Member of Provincial Assembly of the Punjab
- Incumbent
- Assumed office 2008

Personal details
- Born: 1962 (age 63–64) Lahore, Pakistan
- Party: Pakistan Peoples Party
- Education: University of Michigan
- Occupation: Medical Doctor
- Website: Punjab Assembly Member Profile

= Amna Buttar =

Pakistani geriatrician and politician

Amna Buttar (born 1962) is a Pakistani American geriatrician, academic, and former politician. She served as a member of Provincial Assembly of the Punjab, Pakistan in 2008. She has worked as clinical associate professor of medicine and geriatrics at the NYU Langone Health.

== Early life and education ==
Born in a Buttar family in Lahore, Amna Buttar did her MBBS from Fatima Jinnah Medical College, Lahore, and went to United States. She did her internal medicine residency at the University of Wisconsin, and fellowship in Geriatrics from the University of Michigan. She also completed a master's degree in public health from the University of Michigan.

==Career==
Buttar served as assistant professor of medicine and geriatrics at Indiana University and served as associate professor of the same discipline at University of Wisconsin. She was serving as director of geriatrics at Mount Sinai Hospital in Milwaukee, Wisconsin, when she moved to Pakistan in 2007. She has written numerous book chapters in multiple textbooks, and authored many research papers, including publications in prestigious journals like Annals of Internal Medicine, and the Journal of the American Medical Association. Buttar developed and implemented four different health care programs in three different states in the US. She is recipient of Career Award by the Department of Health and Human Services in the US, and served on advisory committee to the Secretary of Health and Human Services in the US.

During her stay in the US, she served in Association of Pakistani Physicians of North America as president/secretary of FJMC alumni. She is founder president of Asian-American Network Against Abuse of human rights (ANAA). She actively advocated for human and women rights and brought cases of Mukhtar Mai and Dr Shazia Khalid to limelight all across the globe.

She has been given LeadHer Award by the Girls Learn International in New York City in 2006. She has also received Human rights award from Pakistan Peoples Party human rights wing in August 2006. She has testified to the U.S. Congress, as well as representing Pakistan United Nations at the UN Commission on Status of Women.

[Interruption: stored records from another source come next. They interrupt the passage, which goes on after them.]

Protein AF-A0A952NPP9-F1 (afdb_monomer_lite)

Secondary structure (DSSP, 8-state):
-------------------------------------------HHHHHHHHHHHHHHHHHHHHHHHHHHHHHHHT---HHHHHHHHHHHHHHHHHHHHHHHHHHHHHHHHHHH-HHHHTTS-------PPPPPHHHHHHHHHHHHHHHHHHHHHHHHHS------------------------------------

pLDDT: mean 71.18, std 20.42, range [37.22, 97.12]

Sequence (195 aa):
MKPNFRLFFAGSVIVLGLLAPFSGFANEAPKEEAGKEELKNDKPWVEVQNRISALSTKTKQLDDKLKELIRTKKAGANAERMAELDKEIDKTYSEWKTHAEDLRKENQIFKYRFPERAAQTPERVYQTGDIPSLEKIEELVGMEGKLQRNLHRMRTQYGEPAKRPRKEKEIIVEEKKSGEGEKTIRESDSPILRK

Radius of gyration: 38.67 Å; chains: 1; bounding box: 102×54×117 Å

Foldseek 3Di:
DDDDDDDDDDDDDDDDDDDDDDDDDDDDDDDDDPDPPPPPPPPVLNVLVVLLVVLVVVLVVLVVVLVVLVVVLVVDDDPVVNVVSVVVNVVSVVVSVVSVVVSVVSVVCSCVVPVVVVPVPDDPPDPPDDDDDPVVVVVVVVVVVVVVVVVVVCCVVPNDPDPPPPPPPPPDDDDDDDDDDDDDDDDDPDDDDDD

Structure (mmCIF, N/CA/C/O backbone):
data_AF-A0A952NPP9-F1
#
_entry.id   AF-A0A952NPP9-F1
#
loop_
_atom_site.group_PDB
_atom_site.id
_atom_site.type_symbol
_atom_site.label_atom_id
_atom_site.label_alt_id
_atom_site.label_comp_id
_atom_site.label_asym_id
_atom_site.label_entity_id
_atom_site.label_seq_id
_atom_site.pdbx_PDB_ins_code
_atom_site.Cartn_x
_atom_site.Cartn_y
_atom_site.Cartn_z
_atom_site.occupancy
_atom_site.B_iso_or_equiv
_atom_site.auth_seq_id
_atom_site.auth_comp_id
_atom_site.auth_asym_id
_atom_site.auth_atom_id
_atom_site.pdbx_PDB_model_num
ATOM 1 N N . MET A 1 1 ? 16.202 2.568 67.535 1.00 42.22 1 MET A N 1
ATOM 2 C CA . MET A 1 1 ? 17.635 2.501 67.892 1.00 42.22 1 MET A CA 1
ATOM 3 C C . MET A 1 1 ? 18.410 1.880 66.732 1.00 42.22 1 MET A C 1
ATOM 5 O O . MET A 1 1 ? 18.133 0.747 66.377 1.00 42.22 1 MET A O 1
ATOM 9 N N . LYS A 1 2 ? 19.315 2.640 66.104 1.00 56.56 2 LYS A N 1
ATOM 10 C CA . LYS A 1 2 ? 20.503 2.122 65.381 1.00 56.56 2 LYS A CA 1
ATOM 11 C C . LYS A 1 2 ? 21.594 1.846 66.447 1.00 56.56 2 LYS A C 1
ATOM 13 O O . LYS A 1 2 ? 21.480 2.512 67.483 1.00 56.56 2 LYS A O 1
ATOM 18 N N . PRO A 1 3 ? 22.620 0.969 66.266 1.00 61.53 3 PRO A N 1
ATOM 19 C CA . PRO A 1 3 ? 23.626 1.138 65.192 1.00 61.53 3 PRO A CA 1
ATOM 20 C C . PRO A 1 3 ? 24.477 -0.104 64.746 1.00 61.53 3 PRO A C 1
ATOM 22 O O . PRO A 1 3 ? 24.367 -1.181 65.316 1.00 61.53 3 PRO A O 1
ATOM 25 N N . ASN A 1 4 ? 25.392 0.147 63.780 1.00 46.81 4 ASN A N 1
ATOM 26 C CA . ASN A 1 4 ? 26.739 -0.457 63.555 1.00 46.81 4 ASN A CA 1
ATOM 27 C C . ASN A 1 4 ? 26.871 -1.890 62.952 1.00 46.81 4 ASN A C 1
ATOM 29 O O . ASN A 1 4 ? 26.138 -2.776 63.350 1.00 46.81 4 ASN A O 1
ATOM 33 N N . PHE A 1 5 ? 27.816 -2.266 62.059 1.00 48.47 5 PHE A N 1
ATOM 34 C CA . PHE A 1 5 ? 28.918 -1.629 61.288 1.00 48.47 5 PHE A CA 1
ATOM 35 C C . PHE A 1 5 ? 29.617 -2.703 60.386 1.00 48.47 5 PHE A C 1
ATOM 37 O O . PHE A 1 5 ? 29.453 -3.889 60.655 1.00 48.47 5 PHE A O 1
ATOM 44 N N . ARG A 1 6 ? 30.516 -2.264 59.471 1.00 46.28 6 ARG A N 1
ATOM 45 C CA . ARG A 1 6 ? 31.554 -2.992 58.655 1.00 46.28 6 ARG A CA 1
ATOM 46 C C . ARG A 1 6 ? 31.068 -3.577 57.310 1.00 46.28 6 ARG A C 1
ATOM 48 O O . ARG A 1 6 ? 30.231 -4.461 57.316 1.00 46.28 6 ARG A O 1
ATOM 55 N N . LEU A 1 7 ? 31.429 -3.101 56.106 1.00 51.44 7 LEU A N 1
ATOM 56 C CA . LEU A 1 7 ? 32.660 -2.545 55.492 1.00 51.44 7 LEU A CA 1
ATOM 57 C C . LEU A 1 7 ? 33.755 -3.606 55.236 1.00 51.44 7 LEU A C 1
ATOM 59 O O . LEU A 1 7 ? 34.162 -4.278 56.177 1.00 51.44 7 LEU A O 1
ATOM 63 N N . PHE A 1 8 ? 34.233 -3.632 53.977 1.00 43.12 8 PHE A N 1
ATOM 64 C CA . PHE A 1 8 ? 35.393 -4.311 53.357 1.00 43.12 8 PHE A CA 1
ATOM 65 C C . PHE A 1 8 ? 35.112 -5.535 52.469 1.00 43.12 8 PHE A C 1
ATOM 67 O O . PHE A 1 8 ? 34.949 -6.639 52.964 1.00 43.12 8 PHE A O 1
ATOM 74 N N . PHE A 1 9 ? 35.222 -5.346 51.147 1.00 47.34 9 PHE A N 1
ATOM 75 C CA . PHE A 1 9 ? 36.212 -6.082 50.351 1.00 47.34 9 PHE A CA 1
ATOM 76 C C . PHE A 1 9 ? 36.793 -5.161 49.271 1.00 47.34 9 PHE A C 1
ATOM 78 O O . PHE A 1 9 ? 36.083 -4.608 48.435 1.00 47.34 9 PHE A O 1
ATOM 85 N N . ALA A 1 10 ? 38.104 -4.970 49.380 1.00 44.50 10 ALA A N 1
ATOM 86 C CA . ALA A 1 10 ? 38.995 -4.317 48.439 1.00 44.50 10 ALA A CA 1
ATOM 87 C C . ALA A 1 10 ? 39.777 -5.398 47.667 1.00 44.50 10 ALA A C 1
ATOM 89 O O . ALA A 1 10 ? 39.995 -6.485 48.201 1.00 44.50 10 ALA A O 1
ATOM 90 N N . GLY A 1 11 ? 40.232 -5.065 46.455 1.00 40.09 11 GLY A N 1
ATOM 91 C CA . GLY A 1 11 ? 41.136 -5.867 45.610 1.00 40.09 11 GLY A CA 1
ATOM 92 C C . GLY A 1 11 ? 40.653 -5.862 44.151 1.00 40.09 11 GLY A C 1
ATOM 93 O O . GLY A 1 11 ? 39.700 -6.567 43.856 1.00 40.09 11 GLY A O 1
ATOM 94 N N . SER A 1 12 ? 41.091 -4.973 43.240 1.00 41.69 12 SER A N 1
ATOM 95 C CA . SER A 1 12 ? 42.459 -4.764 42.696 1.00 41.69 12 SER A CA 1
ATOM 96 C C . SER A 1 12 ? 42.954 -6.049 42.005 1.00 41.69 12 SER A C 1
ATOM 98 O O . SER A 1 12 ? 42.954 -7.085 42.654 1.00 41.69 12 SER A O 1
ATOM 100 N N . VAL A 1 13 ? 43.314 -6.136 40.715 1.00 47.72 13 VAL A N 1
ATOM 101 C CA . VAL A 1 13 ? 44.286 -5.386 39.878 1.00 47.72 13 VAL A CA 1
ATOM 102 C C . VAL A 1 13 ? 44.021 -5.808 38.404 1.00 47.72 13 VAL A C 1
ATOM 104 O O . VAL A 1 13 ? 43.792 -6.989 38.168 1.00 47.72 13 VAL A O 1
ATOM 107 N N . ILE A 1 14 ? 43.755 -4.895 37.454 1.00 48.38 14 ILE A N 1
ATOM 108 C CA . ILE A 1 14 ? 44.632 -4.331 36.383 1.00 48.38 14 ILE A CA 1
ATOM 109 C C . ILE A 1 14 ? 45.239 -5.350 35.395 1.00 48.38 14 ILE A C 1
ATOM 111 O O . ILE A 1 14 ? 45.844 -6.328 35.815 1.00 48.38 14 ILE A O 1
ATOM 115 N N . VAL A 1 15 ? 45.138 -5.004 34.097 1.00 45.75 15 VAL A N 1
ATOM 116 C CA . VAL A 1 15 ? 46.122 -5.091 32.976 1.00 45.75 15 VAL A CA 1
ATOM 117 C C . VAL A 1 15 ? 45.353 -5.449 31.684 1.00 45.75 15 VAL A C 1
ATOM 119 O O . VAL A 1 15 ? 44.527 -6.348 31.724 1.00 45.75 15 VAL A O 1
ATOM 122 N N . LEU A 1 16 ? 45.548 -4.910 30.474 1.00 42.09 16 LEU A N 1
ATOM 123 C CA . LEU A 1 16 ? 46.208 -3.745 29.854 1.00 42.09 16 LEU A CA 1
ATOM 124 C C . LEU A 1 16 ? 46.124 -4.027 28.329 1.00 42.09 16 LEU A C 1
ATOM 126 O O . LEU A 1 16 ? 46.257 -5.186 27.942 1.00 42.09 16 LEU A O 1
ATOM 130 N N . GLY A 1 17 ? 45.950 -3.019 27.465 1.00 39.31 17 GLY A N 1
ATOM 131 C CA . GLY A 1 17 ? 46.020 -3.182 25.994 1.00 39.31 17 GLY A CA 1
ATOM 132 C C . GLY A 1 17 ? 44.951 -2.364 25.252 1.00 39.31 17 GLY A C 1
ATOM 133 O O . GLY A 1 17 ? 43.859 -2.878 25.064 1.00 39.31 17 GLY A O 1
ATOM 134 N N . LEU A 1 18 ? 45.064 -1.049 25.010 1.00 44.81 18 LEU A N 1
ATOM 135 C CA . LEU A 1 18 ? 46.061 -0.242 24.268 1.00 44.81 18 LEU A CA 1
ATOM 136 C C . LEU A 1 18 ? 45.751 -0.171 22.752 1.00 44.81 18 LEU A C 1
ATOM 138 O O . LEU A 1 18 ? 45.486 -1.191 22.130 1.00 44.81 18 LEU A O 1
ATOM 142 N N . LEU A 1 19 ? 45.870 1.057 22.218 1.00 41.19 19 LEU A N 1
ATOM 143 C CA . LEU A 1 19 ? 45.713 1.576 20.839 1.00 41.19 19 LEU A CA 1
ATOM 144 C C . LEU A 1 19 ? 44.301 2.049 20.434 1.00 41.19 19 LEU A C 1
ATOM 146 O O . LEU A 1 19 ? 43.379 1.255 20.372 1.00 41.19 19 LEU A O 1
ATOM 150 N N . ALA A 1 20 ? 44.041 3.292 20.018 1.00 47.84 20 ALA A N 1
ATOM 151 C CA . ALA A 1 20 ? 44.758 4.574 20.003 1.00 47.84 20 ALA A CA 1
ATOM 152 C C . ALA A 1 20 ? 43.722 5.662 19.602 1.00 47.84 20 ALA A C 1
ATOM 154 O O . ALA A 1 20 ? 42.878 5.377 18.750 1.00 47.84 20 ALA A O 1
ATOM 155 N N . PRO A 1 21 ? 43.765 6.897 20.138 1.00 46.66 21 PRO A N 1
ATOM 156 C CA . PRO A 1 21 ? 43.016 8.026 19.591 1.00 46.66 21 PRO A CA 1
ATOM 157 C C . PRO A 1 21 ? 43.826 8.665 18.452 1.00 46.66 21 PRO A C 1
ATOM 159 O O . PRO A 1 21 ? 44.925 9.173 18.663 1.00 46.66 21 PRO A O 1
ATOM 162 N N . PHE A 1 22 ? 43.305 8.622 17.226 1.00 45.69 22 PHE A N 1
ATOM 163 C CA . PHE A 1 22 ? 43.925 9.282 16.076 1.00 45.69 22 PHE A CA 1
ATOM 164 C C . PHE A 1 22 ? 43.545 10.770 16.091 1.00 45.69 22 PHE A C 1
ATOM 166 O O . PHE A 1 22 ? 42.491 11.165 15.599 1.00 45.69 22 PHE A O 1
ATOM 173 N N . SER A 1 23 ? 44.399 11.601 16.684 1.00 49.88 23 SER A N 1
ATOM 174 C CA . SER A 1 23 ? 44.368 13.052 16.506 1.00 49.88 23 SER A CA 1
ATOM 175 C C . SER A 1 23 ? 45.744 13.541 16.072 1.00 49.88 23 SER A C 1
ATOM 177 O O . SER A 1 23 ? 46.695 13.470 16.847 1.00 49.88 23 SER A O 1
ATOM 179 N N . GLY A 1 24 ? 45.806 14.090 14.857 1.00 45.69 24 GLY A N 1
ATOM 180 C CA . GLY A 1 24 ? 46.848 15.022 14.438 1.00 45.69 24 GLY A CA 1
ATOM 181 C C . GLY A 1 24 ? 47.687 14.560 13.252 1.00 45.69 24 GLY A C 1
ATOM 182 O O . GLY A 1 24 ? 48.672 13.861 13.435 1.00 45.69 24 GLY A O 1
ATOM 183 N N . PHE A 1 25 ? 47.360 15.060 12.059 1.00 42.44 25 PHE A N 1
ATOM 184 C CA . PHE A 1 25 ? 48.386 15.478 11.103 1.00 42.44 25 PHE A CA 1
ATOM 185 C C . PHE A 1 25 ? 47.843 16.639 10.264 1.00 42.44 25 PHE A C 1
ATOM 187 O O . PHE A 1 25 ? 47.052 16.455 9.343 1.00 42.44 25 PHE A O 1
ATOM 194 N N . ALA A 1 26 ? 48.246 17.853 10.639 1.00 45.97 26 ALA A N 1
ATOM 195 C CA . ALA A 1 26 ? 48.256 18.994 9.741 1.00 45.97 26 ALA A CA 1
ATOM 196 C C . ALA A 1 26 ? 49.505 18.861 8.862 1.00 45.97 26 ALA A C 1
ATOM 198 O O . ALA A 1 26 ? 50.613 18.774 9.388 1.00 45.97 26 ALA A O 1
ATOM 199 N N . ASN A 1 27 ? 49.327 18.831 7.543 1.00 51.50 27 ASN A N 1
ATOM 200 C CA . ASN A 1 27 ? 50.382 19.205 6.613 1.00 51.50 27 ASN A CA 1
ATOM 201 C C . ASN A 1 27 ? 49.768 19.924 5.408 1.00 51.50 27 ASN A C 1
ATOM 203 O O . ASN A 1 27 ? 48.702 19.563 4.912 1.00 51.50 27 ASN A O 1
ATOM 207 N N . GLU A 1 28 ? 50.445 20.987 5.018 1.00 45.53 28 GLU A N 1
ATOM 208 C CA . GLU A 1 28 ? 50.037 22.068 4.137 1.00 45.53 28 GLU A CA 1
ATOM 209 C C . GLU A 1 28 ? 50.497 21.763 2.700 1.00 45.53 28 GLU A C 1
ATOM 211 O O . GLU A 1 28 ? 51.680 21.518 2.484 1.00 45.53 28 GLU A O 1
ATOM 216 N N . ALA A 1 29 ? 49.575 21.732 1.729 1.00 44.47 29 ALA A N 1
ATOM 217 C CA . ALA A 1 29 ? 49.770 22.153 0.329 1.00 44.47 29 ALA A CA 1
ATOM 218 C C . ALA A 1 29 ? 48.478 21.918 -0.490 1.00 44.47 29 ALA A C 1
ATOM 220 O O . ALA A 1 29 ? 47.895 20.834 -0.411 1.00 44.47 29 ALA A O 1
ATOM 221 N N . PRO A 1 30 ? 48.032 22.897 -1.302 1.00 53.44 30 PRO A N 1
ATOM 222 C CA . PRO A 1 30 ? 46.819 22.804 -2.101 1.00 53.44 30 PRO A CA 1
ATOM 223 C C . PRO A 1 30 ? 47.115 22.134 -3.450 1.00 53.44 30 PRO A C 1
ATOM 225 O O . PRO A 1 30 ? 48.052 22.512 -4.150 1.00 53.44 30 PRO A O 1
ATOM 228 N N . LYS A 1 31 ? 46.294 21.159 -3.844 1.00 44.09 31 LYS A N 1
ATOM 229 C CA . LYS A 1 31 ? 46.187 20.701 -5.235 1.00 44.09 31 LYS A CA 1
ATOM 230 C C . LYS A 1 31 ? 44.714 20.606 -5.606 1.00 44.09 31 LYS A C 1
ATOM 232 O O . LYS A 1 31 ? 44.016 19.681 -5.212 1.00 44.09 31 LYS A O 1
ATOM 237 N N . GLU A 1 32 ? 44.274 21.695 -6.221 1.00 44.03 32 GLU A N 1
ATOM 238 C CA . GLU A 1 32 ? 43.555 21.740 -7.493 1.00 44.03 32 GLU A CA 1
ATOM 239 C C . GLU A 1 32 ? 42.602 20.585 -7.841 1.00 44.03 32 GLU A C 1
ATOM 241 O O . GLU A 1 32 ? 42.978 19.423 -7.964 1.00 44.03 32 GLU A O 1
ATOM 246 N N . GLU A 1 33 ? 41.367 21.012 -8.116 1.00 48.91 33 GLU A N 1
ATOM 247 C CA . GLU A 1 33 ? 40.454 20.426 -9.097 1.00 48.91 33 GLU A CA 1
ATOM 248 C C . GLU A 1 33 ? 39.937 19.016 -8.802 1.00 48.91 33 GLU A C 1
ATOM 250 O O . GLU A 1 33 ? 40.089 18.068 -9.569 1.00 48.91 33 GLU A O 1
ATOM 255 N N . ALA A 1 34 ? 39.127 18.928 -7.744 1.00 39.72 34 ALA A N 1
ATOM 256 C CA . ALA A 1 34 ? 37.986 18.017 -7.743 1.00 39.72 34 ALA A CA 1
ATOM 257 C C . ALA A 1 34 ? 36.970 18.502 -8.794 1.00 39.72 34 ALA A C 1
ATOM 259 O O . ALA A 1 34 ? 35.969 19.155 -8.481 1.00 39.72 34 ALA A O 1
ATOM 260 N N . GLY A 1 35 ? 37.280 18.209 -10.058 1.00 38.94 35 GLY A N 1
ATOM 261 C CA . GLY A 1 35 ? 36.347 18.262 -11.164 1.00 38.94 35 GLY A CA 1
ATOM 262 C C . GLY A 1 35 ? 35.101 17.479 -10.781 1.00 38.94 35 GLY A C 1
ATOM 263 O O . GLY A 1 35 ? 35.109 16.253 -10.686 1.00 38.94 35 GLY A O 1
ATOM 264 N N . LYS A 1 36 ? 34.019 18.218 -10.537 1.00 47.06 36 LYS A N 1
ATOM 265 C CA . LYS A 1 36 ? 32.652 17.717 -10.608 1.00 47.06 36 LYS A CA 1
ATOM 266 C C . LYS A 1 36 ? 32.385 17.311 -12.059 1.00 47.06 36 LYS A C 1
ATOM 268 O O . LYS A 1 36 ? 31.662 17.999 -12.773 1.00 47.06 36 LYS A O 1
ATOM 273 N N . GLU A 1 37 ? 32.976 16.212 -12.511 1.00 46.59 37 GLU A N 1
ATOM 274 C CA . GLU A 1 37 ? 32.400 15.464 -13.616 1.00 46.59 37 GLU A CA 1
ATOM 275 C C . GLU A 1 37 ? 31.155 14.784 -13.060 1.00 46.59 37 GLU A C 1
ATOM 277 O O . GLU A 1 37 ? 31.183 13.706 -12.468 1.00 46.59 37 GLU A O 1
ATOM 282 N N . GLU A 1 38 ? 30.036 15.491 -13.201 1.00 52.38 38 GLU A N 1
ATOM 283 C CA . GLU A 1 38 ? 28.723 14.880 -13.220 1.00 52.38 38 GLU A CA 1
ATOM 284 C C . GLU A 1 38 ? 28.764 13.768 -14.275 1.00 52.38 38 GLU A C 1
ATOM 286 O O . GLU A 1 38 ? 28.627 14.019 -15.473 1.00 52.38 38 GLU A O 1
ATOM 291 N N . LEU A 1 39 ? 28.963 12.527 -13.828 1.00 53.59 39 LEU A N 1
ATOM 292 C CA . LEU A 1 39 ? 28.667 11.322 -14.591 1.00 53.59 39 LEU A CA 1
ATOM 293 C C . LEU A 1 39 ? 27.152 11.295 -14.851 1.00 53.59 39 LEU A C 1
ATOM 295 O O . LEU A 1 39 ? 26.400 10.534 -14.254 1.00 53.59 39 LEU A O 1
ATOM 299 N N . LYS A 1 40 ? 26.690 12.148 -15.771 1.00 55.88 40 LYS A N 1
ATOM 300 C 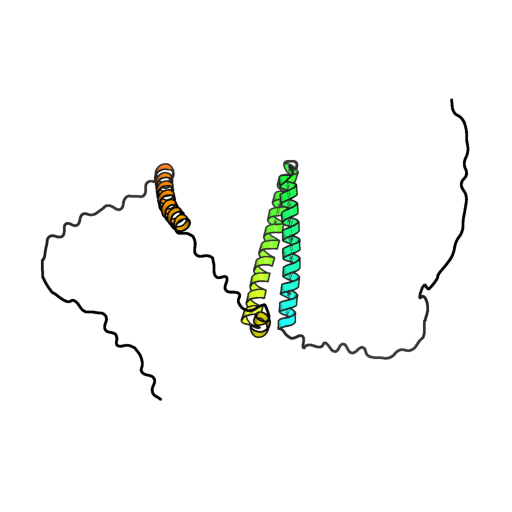CA . LYS A 1 40 ? 25.360 12.145 -16.393 1.00 55.88 40 LYS A CA 1
ATOM 301 C C . LYS A 1 40 ? 25.252 10.960 -17.350 1.00 55.88 40 LYS A C 1
ATOM 303 O O . LYS A 1 40 ? 25.031 11.112 -18.545 1.00 55.88 40 LYS A O 1
ATOM 308 N N . ASN A 1 41 ? 25.471 9.770 -16.813 1.00 52.03 41 ASN A N 1
ATOM 309 C CA . ASN A 1 41 ? 25.177 8.493 -17.445 1.00 52.03 41 ASN A CA 1
ATOM 310 C C . ASN A 1 41 ? 24.704 7.495 -16.382 1.00 52.03 41 ASN A C 1
ATOM 312 O O . ASN A 1 41 ? 25.002 6.299 -16.441 1.00 52.03 41 ASN A O 1
ATOM 316 N N . ASP A 1 42 ? 23.919 7.975 -15.418 1.00 60.69 42 ASP A N 1
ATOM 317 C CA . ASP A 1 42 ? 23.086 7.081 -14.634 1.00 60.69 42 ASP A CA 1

Apart from numerous, social, charitable and welfare programs, she started a charitable program to help poor women lingering in Pakistani Prisons for a long time having no monetary and legal support. Her interviews have appeared in local and international print and electronic media, including CNN, MSNBC, The New York Times, National Public Radio of USA and many others. She has served as Member of Provincial Assembly (MPA) Punjab from women reserved seats for Pakistan Peoples Party(PPP) 2008 to 2012. She holds dual American nationality.

She moved back to the USA in 2012, and now resides in New York. She is serving as Clinical Associate Professor of Medicine and Geriatrics at NYU Langone Health System, New York, USA. She is section chief of Geriatrics at NYU Langone Health Main Campus, New York, USA.

== Dual nationality case ==
On 4 June 2012, the Supreme Court of Pakistan admitted a petition by the registrar's office. The petition stated that Amna Buttar holds dual Pakistani and American nationality, and hence, according to Pakistan's constitution, she is not eligible to hold public office in Pakistan. Along with Amna Buttar, the petition included names of 13 other current members of National and Provincial assemblies in Pakistan.

== Controversy ==
In 2008, Amna Buttar criticised a Pakistani Beauty Pageant, Miss Pakistan World for being irrelevant to the problems faced by Pakistani women. "In Pakistan, we are trying to get basic rights for women: right to marry, right to divorce, equal opportunity for job and education, and issues like Miss Pakistan create problems for this movement...An average Pakistani young woman does not want to wear a bikini in public, and for her it is important to have equal opportunity and all focus should be on that, and not on a pageant where only the elite can participate."